The military-industrial complex is responsible for the vast deployment and stationing of U.S. forces overseas.  The United States has hundreds of military facilities around the world. This is in sharp contrast with Russia’s two military facilities outside its zone of interest, and China’s single facility on the Horn of Africa.  U.S. forces are deployed in more than 100 countries, and our military instrument is our major weapon for influencing developments the world over.

A recent study by the Quincy Institute documented the revolving door between the Pentagon and the arms manufacturing sector as senior general officers retire and immediately take on high-level positions at Lockheed Martin, General Dynamics, Northrup Grumman, Raytheon, and United Technologies Corporation.  The top five manufacturers earned $200 billion in 2022.  According to the study, moreover, “80 percent of four-star general and admirals who retired in the past five years went to work on behalf of the arms industry.”  Too many general officers and admirals also retired to take on secretive work on behalf of foreign governments, particularly in the Middle East and the Persian Gulf.

This revolving door is enhanced by the huge number of lobbyists in Washington, who outnumber the number of Senators and Representatives on the Hill.  The Hill is particularly responsive to the arms lobby, producing large bipartisan majorities for any legislation that involves military spending, military deployments, and military weaponry.  Senators and representatives consider the military spending bill to be a jobs bill, and rarely vote against weapons systems that are developed in their states.

Even California’s liberal members of Congress make sure that Lockheed Martin is treated generously in the military budget.  According to William Hartung, “in one recent year, Lockheed Martin received more federal funding that the State Department and the Agency for International Development combined.”

Krugman is naive in arguing that the “merchants of death” are not driving our support for Ukraine and for Israel.  Perhaps, but the largest weapons manufacturers are poised to garner the profits from the increased manufacturing of weapons systems driven by the demands of the Ukrainians and the Israelis.   These manufacturers also drive the high costs of such outrageously expensive weapons systems as the F-35 fighter jet, which gave the late Senator John McCain “sticker shock.”
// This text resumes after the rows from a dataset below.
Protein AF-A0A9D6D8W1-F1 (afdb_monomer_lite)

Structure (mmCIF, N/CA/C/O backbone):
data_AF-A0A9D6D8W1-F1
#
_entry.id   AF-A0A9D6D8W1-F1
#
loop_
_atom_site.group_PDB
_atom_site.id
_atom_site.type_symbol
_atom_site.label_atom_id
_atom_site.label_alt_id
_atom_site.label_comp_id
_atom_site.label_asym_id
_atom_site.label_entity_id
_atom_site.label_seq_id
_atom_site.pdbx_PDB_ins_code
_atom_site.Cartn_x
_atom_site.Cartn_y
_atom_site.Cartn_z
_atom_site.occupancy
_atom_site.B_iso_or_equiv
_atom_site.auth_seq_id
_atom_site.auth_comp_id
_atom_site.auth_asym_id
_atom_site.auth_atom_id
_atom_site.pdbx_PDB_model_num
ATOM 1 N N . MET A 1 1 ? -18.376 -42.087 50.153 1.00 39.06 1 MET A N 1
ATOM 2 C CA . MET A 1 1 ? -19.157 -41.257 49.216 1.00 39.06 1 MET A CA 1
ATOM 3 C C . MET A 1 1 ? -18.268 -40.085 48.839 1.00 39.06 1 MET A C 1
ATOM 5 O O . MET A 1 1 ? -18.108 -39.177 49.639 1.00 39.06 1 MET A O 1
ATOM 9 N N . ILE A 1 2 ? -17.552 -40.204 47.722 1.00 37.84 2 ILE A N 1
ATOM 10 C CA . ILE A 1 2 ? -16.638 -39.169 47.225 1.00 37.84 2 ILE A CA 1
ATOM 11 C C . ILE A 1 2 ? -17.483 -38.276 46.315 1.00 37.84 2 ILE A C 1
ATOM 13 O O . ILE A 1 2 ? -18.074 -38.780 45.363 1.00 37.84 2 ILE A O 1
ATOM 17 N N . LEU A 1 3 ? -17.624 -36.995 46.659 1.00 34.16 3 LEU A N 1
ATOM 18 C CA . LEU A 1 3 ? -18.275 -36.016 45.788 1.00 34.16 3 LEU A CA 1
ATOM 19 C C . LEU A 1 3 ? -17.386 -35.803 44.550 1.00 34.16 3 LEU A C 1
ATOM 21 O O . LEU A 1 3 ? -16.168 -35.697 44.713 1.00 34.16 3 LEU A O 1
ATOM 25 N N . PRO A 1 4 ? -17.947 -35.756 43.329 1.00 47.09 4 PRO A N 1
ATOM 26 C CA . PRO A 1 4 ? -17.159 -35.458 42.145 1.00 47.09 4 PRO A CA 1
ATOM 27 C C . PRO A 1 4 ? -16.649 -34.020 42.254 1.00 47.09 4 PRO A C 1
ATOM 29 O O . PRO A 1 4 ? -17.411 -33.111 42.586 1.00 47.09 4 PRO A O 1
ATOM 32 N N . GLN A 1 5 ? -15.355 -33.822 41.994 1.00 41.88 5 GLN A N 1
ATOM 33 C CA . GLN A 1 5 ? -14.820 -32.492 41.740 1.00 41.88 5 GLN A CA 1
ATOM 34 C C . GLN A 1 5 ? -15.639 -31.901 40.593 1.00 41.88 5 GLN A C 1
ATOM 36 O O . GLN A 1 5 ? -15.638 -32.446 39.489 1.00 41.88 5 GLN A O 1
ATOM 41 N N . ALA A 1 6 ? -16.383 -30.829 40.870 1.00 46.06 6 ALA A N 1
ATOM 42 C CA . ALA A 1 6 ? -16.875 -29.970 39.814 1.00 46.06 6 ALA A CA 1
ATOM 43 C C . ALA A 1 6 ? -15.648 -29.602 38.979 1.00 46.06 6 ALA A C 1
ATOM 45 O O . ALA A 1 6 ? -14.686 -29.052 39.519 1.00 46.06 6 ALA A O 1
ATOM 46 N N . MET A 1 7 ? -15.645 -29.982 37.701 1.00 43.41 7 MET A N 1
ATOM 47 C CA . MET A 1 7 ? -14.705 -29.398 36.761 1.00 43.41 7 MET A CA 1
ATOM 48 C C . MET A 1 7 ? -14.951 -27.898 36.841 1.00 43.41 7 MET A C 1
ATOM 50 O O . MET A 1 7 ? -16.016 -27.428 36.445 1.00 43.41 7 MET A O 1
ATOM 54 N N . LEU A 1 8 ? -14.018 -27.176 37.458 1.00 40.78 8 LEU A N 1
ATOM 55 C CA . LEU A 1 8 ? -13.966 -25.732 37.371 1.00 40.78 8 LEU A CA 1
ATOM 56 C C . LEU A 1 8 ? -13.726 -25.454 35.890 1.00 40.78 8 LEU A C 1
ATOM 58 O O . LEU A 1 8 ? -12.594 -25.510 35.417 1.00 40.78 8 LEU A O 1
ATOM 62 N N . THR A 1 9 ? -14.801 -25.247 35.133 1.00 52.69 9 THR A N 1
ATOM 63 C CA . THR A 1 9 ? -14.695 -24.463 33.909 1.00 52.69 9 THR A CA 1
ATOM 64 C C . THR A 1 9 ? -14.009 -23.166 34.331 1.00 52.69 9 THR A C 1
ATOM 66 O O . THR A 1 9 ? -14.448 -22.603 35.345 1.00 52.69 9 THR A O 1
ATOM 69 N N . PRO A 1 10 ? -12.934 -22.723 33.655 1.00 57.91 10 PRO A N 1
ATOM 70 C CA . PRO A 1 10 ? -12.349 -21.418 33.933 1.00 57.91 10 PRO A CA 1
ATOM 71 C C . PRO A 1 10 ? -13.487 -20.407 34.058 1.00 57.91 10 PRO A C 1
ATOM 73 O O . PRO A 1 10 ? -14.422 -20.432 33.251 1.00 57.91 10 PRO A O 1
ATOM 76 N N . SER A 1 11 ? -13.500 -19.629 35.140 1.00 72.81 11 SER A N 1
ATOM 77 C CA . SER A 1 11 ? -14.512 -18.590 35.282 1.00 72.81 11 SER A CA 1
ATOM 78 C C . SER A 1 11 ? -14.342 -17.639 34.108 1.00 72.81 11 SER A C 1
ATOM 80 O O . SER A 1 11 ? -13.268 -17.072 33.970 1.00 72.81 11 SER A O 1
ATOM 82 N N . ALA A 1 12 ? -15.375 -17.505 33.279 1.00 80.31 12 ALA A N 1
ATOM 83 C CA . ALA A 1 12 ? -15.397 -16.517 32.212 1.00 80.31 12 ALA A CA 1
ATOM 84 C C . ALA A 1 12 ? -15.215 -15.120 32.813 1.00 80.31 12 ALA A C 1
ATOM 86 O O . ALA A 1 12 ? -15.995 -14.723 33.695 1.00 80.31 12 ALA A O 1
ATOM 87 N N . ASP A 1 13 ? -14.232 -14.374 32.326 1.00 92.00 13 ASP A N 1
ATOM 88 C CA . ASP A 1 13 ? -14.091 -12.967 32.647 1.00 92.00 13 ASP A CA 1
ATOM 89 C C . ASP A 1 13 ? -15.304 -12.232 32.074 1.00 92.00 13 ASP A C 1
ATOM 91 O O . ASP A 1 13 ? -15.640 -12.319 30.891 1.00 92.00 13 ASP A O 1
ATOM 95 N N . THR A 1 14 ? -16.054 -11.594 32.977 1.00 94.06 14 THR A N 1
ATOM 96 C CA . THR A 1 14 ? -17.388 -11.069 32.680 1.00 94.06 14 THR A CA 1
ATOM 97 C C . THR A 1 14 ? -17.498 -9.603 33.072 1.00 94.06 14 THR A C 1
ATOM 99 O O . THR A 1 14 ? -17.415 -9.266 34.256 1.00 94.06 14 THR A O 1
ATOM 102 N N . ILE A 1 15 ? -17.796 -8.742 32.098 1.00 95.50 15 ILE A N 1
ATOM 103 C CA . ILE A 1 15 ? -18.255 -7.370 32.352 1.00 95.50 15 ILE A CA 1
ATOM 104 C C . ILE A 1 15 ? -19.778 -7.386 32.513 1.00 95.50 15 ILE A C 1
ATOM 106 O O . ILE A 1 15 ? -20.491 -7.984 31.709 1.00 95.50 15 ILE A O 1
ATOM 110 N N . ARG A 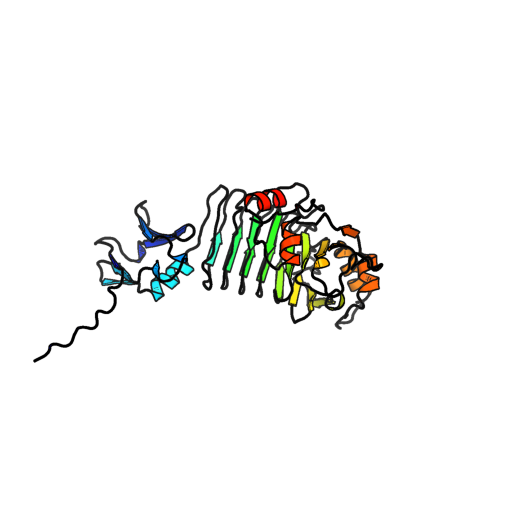1 16 ? -20.295 -6.717 33.550 1.00 96.38 16 ARG A N 1
ATOM 111 C CA . ARG A 1 16 ? -21.740 -6.596 33.797 1.00 96.38 16 ARG A CA 1
ATOM 112 C C . ARG A 1 16 ? -22.175 -5.141 33.787 1.00 96.38 16 ARG A C 1
ATOM 114 O O . ARG A 1 16 ? -21.748 -4.372 34.649 1.00 96.38 16 ARG A O 1
ATOM 121 N N . PHE A 1 17 ? -23.069 -4.793 32.868 1.00 96.69 17 PHE A N 1
ATOM 122 C CA . PHE A 1 17 ? -23.717 -3.487 32.849 1.00 96.69 17 PHE A CA 1
ATOM 123 C C . PHE A 1 17 ? -24.958 -3.482 33.747 1.00 96.69 17 PHE A C 1
ATOM 125 O O . PHE A 1 17 ? -25.746 -4.431 33.781 1.00 96.69 17 PHE A O 1
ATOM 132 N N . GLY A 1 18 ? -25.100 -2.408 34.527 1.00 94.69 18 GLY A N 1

The ability to track weapons deliveries to third countries will be getting even more difficult because the Biden administration wants to conduct arms sales with Israel in complete secrecy, without any possibility of oversight from Congress or the public.  The former director of congressional and public affairs for the State Department’s Bureau of Political-Military Affairs, Josh Paul, resigned last month to protest hasty weapons deliveries to Israel that hadn’t received proper oversight.

It’s hard enough to get the United States to change course on its policies of militarization without public intellectuals, such as Paul Krugman, understating the power and influence of the military-industrial complex and spreading misinformation about the issue.  The military paranoia of the Cold War promoted massive military-industrial complexes in the United States and the Soviet Union that led Washington into Vietnam in the 1960s and Moscow into Afghanistan in the 1980s.  Post-9/11 paranoia led the Bush administration into Afghanistan and Iraq.

It seems clear that the military-industrial complex is driving huge government expenditures on munitions and preparedness in response to the wars in Ukraine and Gaza. At the same time, the military-industrial complex is inventive in developing new reasons for maintaining as many bases as possible long after the wars that led to their creation were ended. After 9/11, we waged wars for two decades in Iraq and Afghanistan, establishing fourteen new bases in East Europe, the Middle East, Southwest Asia, and the Caucasus.  Some of these bases were designed to combat terrorism; more likely, they became targets for terrorists.